» Goal of the exercise: Pictures in the entries below are to be left out; otherwise, reproduce exactly the lines from the first through the line containing "IPR021928 Protein of".

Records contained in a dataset
....
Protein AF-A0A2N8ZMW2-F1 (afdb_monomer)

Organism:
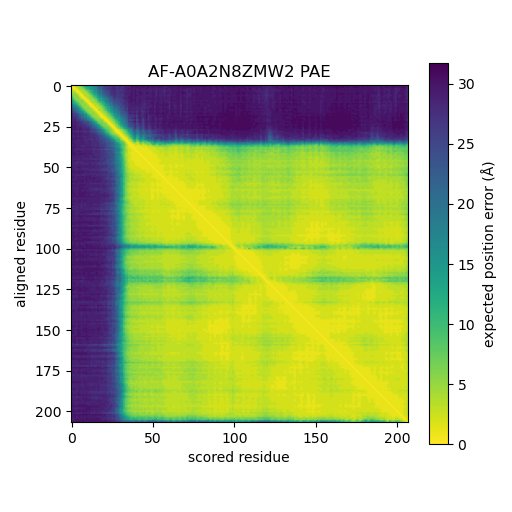 NCBI:txid1671868

Radius of gyration: 32.35 Å; Cα contacts (8 Å, |Δi|>4): 147; chains: 1; bounding box: 51×56×115 Å

Mean predicted aligned error: 10.37 Å

Secondary structure (DSSP, 8-state):
---------------------------PPP-----PPPHHHHHHHHHHHHHHTGGGS-HHHHHHHHHHHHHHH--GGGHHHHHHHHHHHHHHHHHHHTSPPPHHHHHHHHHHHHGGGTT--SHHHHHHHHHHTTSTHHIIIIIIIIHHHHHHHHTT---TTHHHHHHHHHTS--HHHHH-HHHHHHHHHHHHHHHHHHHHHTS----

pLDDT: mean 86.97, std 19.09, range [37.0, 98.5]

InterPro domains:
  IPR021928 Protein of unknown function DUF3541 [PF12060] (42-207)

Solvent-accessible surface area (backbone atoms only — not comparable to full-atom values): 12445 Å² total; per-residue (Å²): 136,88,84,89,88,81,89,85,90,77,90,76,90,75,85,82,80,84,72,83,79,80,74,80,79,76,78,67,75,78,77,78,78,82,70,77,72,52,72,66,56,49,50,49,51,53,49,51,58,48,64,79,37,39,92,75,43,60,55,69,59,20,15,57,50,22,46,54,49,28,75,74,66,67,48,70,83,30,49,62,30,36,52,49,30,51,53,55,34,50,52,53,51,49,58,57,65,76,47,86,78,51,72,68,53,39,39,51,53,13,50,61,60,52,54,76,41,72,88,49,82,51,71,67,48,45,41,34,46,68,42,33,70,84,51,34,43,49,49,40,50,55,58,52,48,49,43,32,54,43,55,34,44,76,72,78,42,76,61,97,57,42,69,67,54,47,54,62,54,66,76,50,82,60,54,68,58,69,67,32,67,55,36,38,75,50,37,42,77,57,46,58,50,47,51,52,39,29,46,75,70,69,68,47,84,79,127

Structure (mmCIF, N/CA/C/O backbone):
data_AF-A0A2N8ZMW2-F1
#
_entry
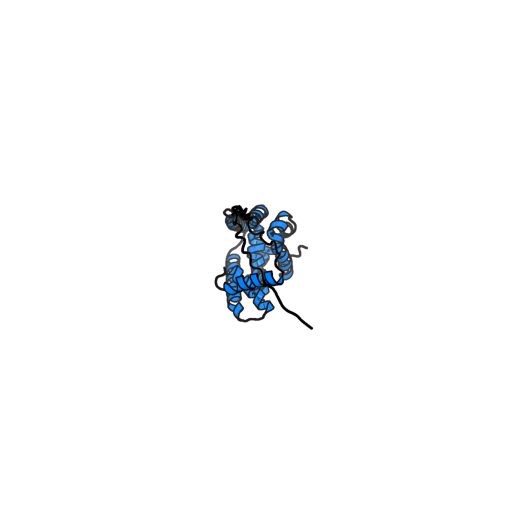.id   AF-A0A2N8ZMW2-F1
#
loop_
_atom_site.group_PDB
_atom_site.id
_atom_site.type_symbol
_atom_site.label_atom_id
_atom_site.label_alt_id
_atom_site.label_comp_id
_atom_site.label_asym_id
_atom_site.label_entity_id
_atom_site.label_seq_id
_atom_site.pdbx_PDB_ins_code
_atom_site.Cartn_x
_atom_site.Cartn_y
_atom_site.Cartn_z
_atom_site.occupancy
_atom_site.B_iso_or_equiv
_atom_site.auth_seq_id
_atom_site.auth_comp_id
_atom_site.auth_asym_id
_atom_site.auth_atom_id
_atom_site.pdbx_PDB_model_num
ATOM 1 N N . MET A 1 1 ? 27.078 5.964 -94.002 1.00 38.84 1 MET A N 1
ATOM 2 C CA . MET A 1 1 ? 28.101 6.714 -94.763 1.00 38.84 1 MET A CA 1
ATOM 3 C C . MET A 1 1 ? 28.045 8.168 -94.316 1.00 38.84 1 MET A C 1
ATOM 5 O O . MET A 1 1 ? 26.997 8.777 -94.465 1.00 38.84 1 MET A O 1
ATOM 9 N N . LEU A 1 2 ? 29.114 8.674 -93.690 1.00 37.00 2 LEU A N 1
ATOM 10 C CA . LEU A 1 2 ? 29.309 10.105 -93.385 1.00 37.00 2 LEU A CA 1
ATOM 11 C C . LEU A 1 2 ? 29.750 10.868 -94.654 1.00 37.00 2 LEU A C 1
ATOM 13 O O . LEU A 1 2 ? 30.334 10.241 -95.540 1.00 37.00 2 LEU A O 1
ATOM 17 N N . PRO A 1 3 ? 29.504 12.192 -94.733 1.00 52.25 3 PRO A N 1
ATOM 18 C CA . PRO A 1 3 ? 30.575 13.191 -94.497 1.00 52.25 3 PRO A CA 1
ATOM 19 C C . PRO A 1 3 ? 30.072 14.393 -93.647 1.00 52.25 3 PRO A C 1
ATOM 21 O O . PRO A 1 3 ? 28.906 14.752 -93.738 1.00 52.25 3 PRO A O 1
ATOM 24 N N . ILE A 1 4 ? 30.745 14.892 -92.597 1.00 43.03 4 ILE A N 1
ATOM 25 C CA . ILE A 1 4 ? 31.916 15.802 -92.435 1.00 43.03 4 ILE A CA 1
ATOM 26 C C . ILE A 1 4 ? 31.817 17.203 -93.110 1.00 43.03 4 ILE A C 1
ATOM 28 O O . ILE A 1 4 ? 31.752 17.305 -94.328 1.00 43.03 4 ILE A O 1
ATOM 32 N N . MET A 1 5 ? 32.002 18.234 -92.254 1.00 40.59 5 MET A N 1
ATOM 33 C CA . MET A 1 5 ? 32.315 19.679 -92.442 1.00 40.59 5 MET A CA 1
ATOM 34 C C . MET A 1 5 ? 31.099 20.623 -92.574 1.00 40.59 5 MET A C 1
ATOM 36 O O . MET A 1 5 ? 30.153 20.299 -93.264 1.00 40.59 5 MET A O 1
ATOM 40 N N . ALA A 1 6 ? 31.010 21.800 -91.936 1.00 41.81 6 ALA A N 1
ATOM 41 C CA . ALA A 1 6 ? 32.033 22.720 -91.437 1.00 41.81 6 ALA A CA 1
ATOM 42 C C . ALA A 1 6 ? 31.539 23.581 -90.245 1.00 41.81 6 ALA A C 1
ATOM 44 O O . ALA A 1 6 ? 30.351 23.687 -89.957 1.00 41.81 6 ALA A O 1
ATOM 45 N N . ARG A 1 7 ? 32.513 24.190 -89.561 1.00 42.78 7 ARG A N 1
ATOM 46 C CA . ARG A 1 7 ? 32.433 25.030 -88.356 1.00 42.78 7 ARG A CA 1
ATOM 47 C C . ARG A 1 7 ? 31.730 26.373 -88.597 1.00 42.78 7 ARG A C 1
ATOM 49 O O . ARG A 1 7 ? 31.949 26.980 -89.636 1.00 42.78 7 ARG A O 1
ATOM 56 N N . CYS A 1 8 ? 31.096 26.921 -87.559 1.00 37.84 8 CYS A N 1
ATOM 57 C CA . CYS A 1 8 ? 31.206 28.352 -87.268 1.00 37.84 8 CYS A CA 1
ATOM 58 C C . CYS A 1 8 ? 30.999 28.611 -85.768 1.00 37.84 8 CYS A C 1
ATOM 60 O O . CYS A 1 8 ? 29.991 28.222 -85.186 1.00 37.84 8 CYS A O 1
ATOM 62 N N . VAL A 1 9 ? 32.009 29.217 -85.149 1.00 45.06 9 VAL A N 1
ATOM 63 C CA . VAL A 1 9 ? 32.027 29.669 -83.757 1.00 45.06 9 VAL A CA 1
ATOM 64 C C . VAL A 1 9 ? 31.500 31.097 -83.741 1.00 45.06 9 VAL A C 1
ATOM 66 O O . VAL A 1 9 ? 32.041 31.941 -84.448 1.00 45.06 9 VAL A O 1
ATOM 69 N N . CYS A 1 10 ? 30.508 31.382 -82.903 1.00 38.56 10 CYS A N 1
ATOM 70 C CA . CYS A 1 10 ? 30.221 32.741 -82.461 1.00 38.56 10 CYS A CA 1
ATOM 71 C C . CYS A 1 10 ? 29.832 32.698 -80.984 1.00 38.56 10 CYS A C 1
ATOM 73 O O . CYS A 1 10 ? 28.714 32.342 -80.622 1.00 38.56 10 CYS A O 1
ATOM 75 N N . SER A 1 11 ? 30.802 33.031 -80.134 1.00 41.53 11 SER A N 1
ATOM 76 C CA . SER A 1 11 ? 30.585 33.360 -78.732 1.00 41.53 11 SER A CA 1
ATOM 77 C C . SER A 1 11 ? 29.756 34.639 -78.642 1.00 41.53 11 SER A C 1
ATOM 79 O O . SER A 1 11 ? 30.185 35.681 -79.135 1.00 41.53 11 SER A O 1
ATOM 81 N N . ALA A 1 12 ? 28.607 34.576 -77.976 1.00 42.47 12 ALA A N 1
ATOM 82 C CA . ALA A 1 12 ? 27.889 35.753 -77.509 1.00 42.47 12 ALA A CA 1
ATOM 83 C C . ALA A 1 12 ? 27.736 35.650 -75.989 1.00 42.47 12 ALA A C 1
ATOM 85 O O . ALA A 1 12 ? 27.001 34.819 -75.460 1.00 42.47 12 ALA A O 1
ATOM 86 N N . LEU A 1 13 ? 28.517 36.491 -75.315 1.00 41.47 13 LEU A N 1
ATOM 87 C CA . LEU A 1 13 ? 28.441 36.819 -73.900 1.00 41.47 13 LEU A CA 1
ATOM 88 C C . LEU A 1 13 ? 27.028 37.352 -73.601 1.00 41.47 13 LEU A C 1
ATOM 90 O O . LEU A 1 13 ? 26.623 38.345 -74.205 1.00 41.47 13 LEU A O 1
ATOM 94 N N . VAL A 1 14 ? 26.291 36.742 -72.671 1.00 43.44 14 VAL A N 1
ATOM 95 C CA . VAL A 1 14 ? 25.063 37.343 -72.129 1.00 43.44 14 VAL A CA 1
ATOM 96 C C . VAL A 1 14 ? 25.208 37.495 -70.621 1.00 43.44 14 VAL A C 1
ATOM 98 O O . VAL A 1 14 ? 25.422 36.534 -69.886 1.00 43.44 14 VAL A O 1
ATOM 101 N N . LEU A 1 15 ? 25.138 38.763 -70.219 1.00 37.00 15 LEU A N 1
ATOM 102 C CA . LEU A 1 15 ? 25.137 39.314 -68.871 1.00 37.00 15 LEU A CA 1
ATOM 103 C C . LEU A 1 15 ? 24.176 38.554 -67.943 1.00 37.00 15 LEU A C 1
ATOM 105 O O . LEU A 1 15 ? 22.968 38.523 -68.172 1.00 37.00 15 LEU A O 1
ATOM 109 N N . SER A 1 16 ? 24.718 38.006 -66.858 1.00 41.72 16 SER A N 1
ATOM 110 C CA . SER A 1 16 ? 23.943 37.422 -65.766 1.00 41.72 16 SER A CA 1
ATOM 111 C C . SER A 1 16 ? 23.399 38.545 -64.876 1.00 41.72 16 SER A C 1
ATOM 113 O O . SER A 1 16 ? 24.143 39.165 -64.118 1.00 41.72 16 SER A O 1
ATOM 115 N N . LEU A 1 17 ? 22.100 38.830 -64.982 1.00 40.50 17 LEU A N 1
ATOM 116 C CA . LEU A 1 17 ? 21.361 39.667 -64.034 1.00 40.50 17 LEU A CA 1
ATOM 117 C C . LEU A 1 17 ? 21.121 38.856 -62.751 1.00 40.50 17 LEU A C 1
ATOM 119 O O . LEU A 1 17 ? 20.204 38.040 -62.685 1.00 40.50 17 LEU A O 1
ATOM 123 N N . CYS A 1 18 ? 21.951 39.065 -61.727 1.00 38.56 18 CYS A N 1
ATOM 124 C CA . CYS A 1 18 ? 21.678 38.574 -60.377 1.00 38.56 18 CYS A CA 1
ATOM 125 C C . CYS A 1 18 ? 20.539 39.391 -59.752 1.00 38.56 18 CYS A C 1
ATOM 127 O O . CYS A 1 18 ? 20.763 40.470 -59.207 1.00 38.56 18 CYS A O 1
ATOM 129 N N . LEU A 1 19 ? 19.317 38.865 -59.814 1.00 41.41 19 LEU A N 1
ATOM 130 C CA . LEU A 1 19 ? 18.247 39.249 -58.895 1.00 41.41 19 LEU A CA 1
ATOM 131 C C . LEU A 1 19 ? 18.499 38.528 -57.559 1.00 41.41 19 LEU A C 1
ATOM 133 O O . LEU A 1 19 ? 18.662 37.305 -57.572 1.00 41.41 19 LEU A O 1
ATOM 137 N N . PRO A 1 20 ? 18.542 39.219 -56.406 1.00 43.44 20 PRO A N 1
ATOM 138 C CA . PRO A 1 20 ? 18.602 38.534 -55.127 1.00 43.44 20 PRO A CA 1
ATOM 139 C C . PRO A 1 20 ? 17.251 37.855 -54.897 1.00 43.44 20 PRO A C 1
ATOM 141 O O . PRO A 1 20 ? 16.232 38.512 -54.683 1.00 43.44 20 PRO A O 1
ATOM 144 N N . ALA A 1 21 ? 17.237 36.525 -54.958 1.00 46.72 21 ALA A N 1
ATOM 145 C CA . ALA A 1 21 ? 16.138 35.745 -54.423 1.00 46.72 21 ALA A CA 1
ATOM 146 C C . ALA A 1 21 ? 16.104 35.986 -52.909 1.00 46.72 21 ALA A C 1
ATOM 148 O O . ALA A 1 21 ? 16.957 35.495 -52.170 1.00 46.72 21 ALA A O 1
ATOM 149 N N . TYR A 1 22 ? 15.134 36.772 -52.444 1.00 45.25 22 TYR A N 1
ATOM 150 C CA . TYR A 1 22 ? 14.714 36.731 -51.051 1.00 45.25 22 TYR A CA 1
ATOM 151 C C . TYR A 1 22 ? 14.164 35.329 -50.791 1.00 45.25 22 TYR A C 1
ATOM 153 O O . TYR A 1 22 ? 13.018 35.016 -51.108 1.00 45.25 22 TYR A O 1
ATOM 161 N N . ALA A 1 23 ? 15.021 34.463 -50.252 1.00 46.56 23 ALA A N 1
ATOM 162 C CA . ALA A 1 23 ? 14.589 33.251 -49.593 1.00 46.56 23 ALA A CA 1
ATOM 163 C C . ALA A 1 23 ? 13.736 33.687 -48.396 1.00 46.56 23 ALA A C 1
ATOM 165 O O . ALA A 1 23 ? 14.253 34.204 -47.407 1.00 46.56 23 ALA A O 1
ATOM 166 N N . GLN A 1 24 ? 12.415 33.531 -48.507 1.00 46.00 24 GLN A N 1
ATOM 167 C CA . GLN A 1 24 ? 11.570 33.470 -47.324 1.00 46.00 24 GLN A CA 1
ATOM 168 C C . GLN A 1 24 ? 11.999 32.225 -46.558 1.00 46.00 24 GLN A C 1
ATOM 170 O O . GLN A 1 24 ? 11.579 31.112 -46.873 1.00 46.00 24 GLN A O 1
ATOM 175 N N . ASP A 1 25 ? 12.866 32.433 -45.574 1.00 42.28 25 ASP A N 1
ATOM 176 C CA . ASP A 1 25 ? 13.224 31.436 -44.583 1.00 42.28 25 ASP A CA 1
ATOM 177 C C . ASP A 1 25 ? 11.984 31.204 -43.712 1.00 42.28 25 ASP A C 1
ATOM 179 O O . ASP A 1 25 ? 11.778 31.813 -42.662 1.00 42.28 25 ASP A O 1
ATOM 183 N N . SER A 1 26 ? 11.070 30.383 -44.233 1.00 49.34 26 SER A N 1
ATOM 184 C CA . SER A 1 26 ? 9.921 29.874 -43.498 1.00 49.34 26 SER A CA 1
ATOM 185 C C . SER A 1 26 ? 10.443 28.839 -42.512 1.00 49.34 26 SER A C 1
ATOM 187 O O . SER A 1 26 ? 10.260 27.637 -42.686 1.00 49.34 26 SER A O 1
ATOM 189 N N . THR A 1 27 ? 11.109 29.314 -41.464 1.00 50.38 27 THR A N 1
ATOM 190 C CA . THR A 1 27 ? 11.414 28.536 -40.264 1.00 50.38 27 THR A CA 1
ATOM 191 C C . THR A 1 27 ? 10.127 28.365 -39.461 1.00 50.38 27 THR A C 1
ATOM 193 O O . THR A 1 27 ? 9.975 28.831 -38.334 1.00 50.38 27 THR A O 1
ATOM 196 N N . ALA A 1 28 ? 9.152 27.679 -40.063 1.00 54.12 28 ALA A N 1
ATOM 197 C CA . ALA A 1 28 ? 8.131 27.023 -39.275 1.00 54.12 28 ALA A CA 1
ATOM 198 C C . ALA A 1 28 ? 8.864 26.015 -38.371 1.00 54.12 28 ALA A C 1
ATOM 200 O O . ALA A 1 28 ? 9.684 25.241 -38.880 1.00 54.12 28 ALA A O 1
ATOM 201 N N . PRO A 1 29 ? 8.633 26.025 -37.046 1.00 51.28 29 PRO A N 1
ATOM 202 C CA . PRO A 1 29 ? 9.211 25.015 -36.175 1.00 51.28 29 PRO A CA 1
ATOM 203 C C . PRO A 1 29 ? 8.821 23.633 -36.715 1.00 51.28 29 PRO A C 1
ATOM 205 O O . PRO A 1 29 ? 7.684 23.468 -37.176 1.00 51.28 29 PRO A O 1
ATOM 208 N N . PRO A 1 30 ? 9.738 22.646 -36.703 1.00 48.72 30 PRO A N 1
ATOM 209 C CA . PRO A 1 30 ? 9.419 21.310 -37.174 1.00 48.72 30 PRO A CA 1
ATOM 210 C C . PRO A 1 30 ? 8.176 20.836 -36.429 1.00 48.72 30 PRO A C 1
ATOM 212 O O . PRO A 1 30 ? 8.129 20.874 -35.197 1.00 48.72 30 PRO A O 1
ATOM 215 N N . ALA A 1 31 ? 7.149 20.446 -37.185 1.00 51.38 31 ALA A N 1
ATOM 216 C CA . ALA A 1 31 ? 5.947 19.863 -36.623 1.00 51.38 31 ALA A CA 1
ATOM 217 C C . ALA A 1 31 ? 6.378 18.708 -35.714 1.00 51.38 31 ALA A C 1
ATOM 219 O O . ALA A 1 31 ? 6.972 17.734 -36.183 1.00 51.38 31 ALA A O 1
ATOM 220 N N . VAL A 1 32 ? 6.137 18.843 -34.408 1.00 49.72 32 VAL A N 1
ATOM 221 C CA . VAL A 1 32 ? 6.374 17.766 -33.451 1.00 49.72 32 VAL A CA 1
ATOM 222 C C . VAL A 1 32 ? 5.507 16.606 -33.915 1.00 49.72 32 VAL A C 1
ATOM 224 O O . VAL A 1 32 ? 4.279 16.673 -33.857 1.00 49.72 32 VAL A O 1
ATOM 227 N N . SER A 1 33 ? 6.153 15.577 -34.462 1.00 51.66 33 SER A N 1
ATOM 228 C CA . SER A 1 33 ? 5.495 14.348 -34.876 1.00 51.66 33 SER A CA 1
ATOM 229 C C . SER A 1 33 ? 4.763 13.792 -33.663 1.00 51.66 33 SER A C 1
ATOM 231 O O . SER A 1 33 ? 5.376 13.287 -32.724 1.00 51.66 33 SER A O 1
ATOM 233 N N . ASN A 1 34 ? 3.438 13.897 -33.679 1.00 60.62 34 ASN A N 1
ATOM 234 C CA . ASN A 1 34 ? 2.548 13.335 -32.671 1.00 60.62 34 ASN A CA 1
ATOM 235 C C . ASN A 1 34 ? 2.426 11.808 -32.873 1.00 60.62 34 ASN A C 1
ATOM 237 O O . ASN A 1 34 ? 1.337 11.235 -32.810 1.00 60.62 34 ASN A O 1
....
» Answer to this exercise:
Protein AF-A0A2N8ZMW2-F1 (afdb_monomer)

Organism:
 NCBI:txid1671868

Radius of gyration: 32.35 Å; Cα contacts (8 Å, |Δi|>4): 147; chains: 1; bounding box: 51×56×115 Å

Mean predicted aligned error: 10.37 Å

Secondary structure (DSSP, 8-state):
---------------------------PPP-----PPPHHHHHHHHHHHHHHTGGGS-HHHHHHHHHHHHHHH--GGGHHHHHHHHHHHHHHHHHHHTSPPPHHHHHHHHHHHHGGGTT--SHHHHHHHHHHTTSTHHIIIIIIIIHHHHHHHHTT---TTHHHHHHHHHTS--HHHHH-HHHHHHHHHHHHHHHHHHHHHTS----

pLDDT: mean 86.97, std 19.09, range [37.0, 98.5]

InterPro domains:
  IPR021928 Protein of unknown function DUF3541 [PF12060] (42-207)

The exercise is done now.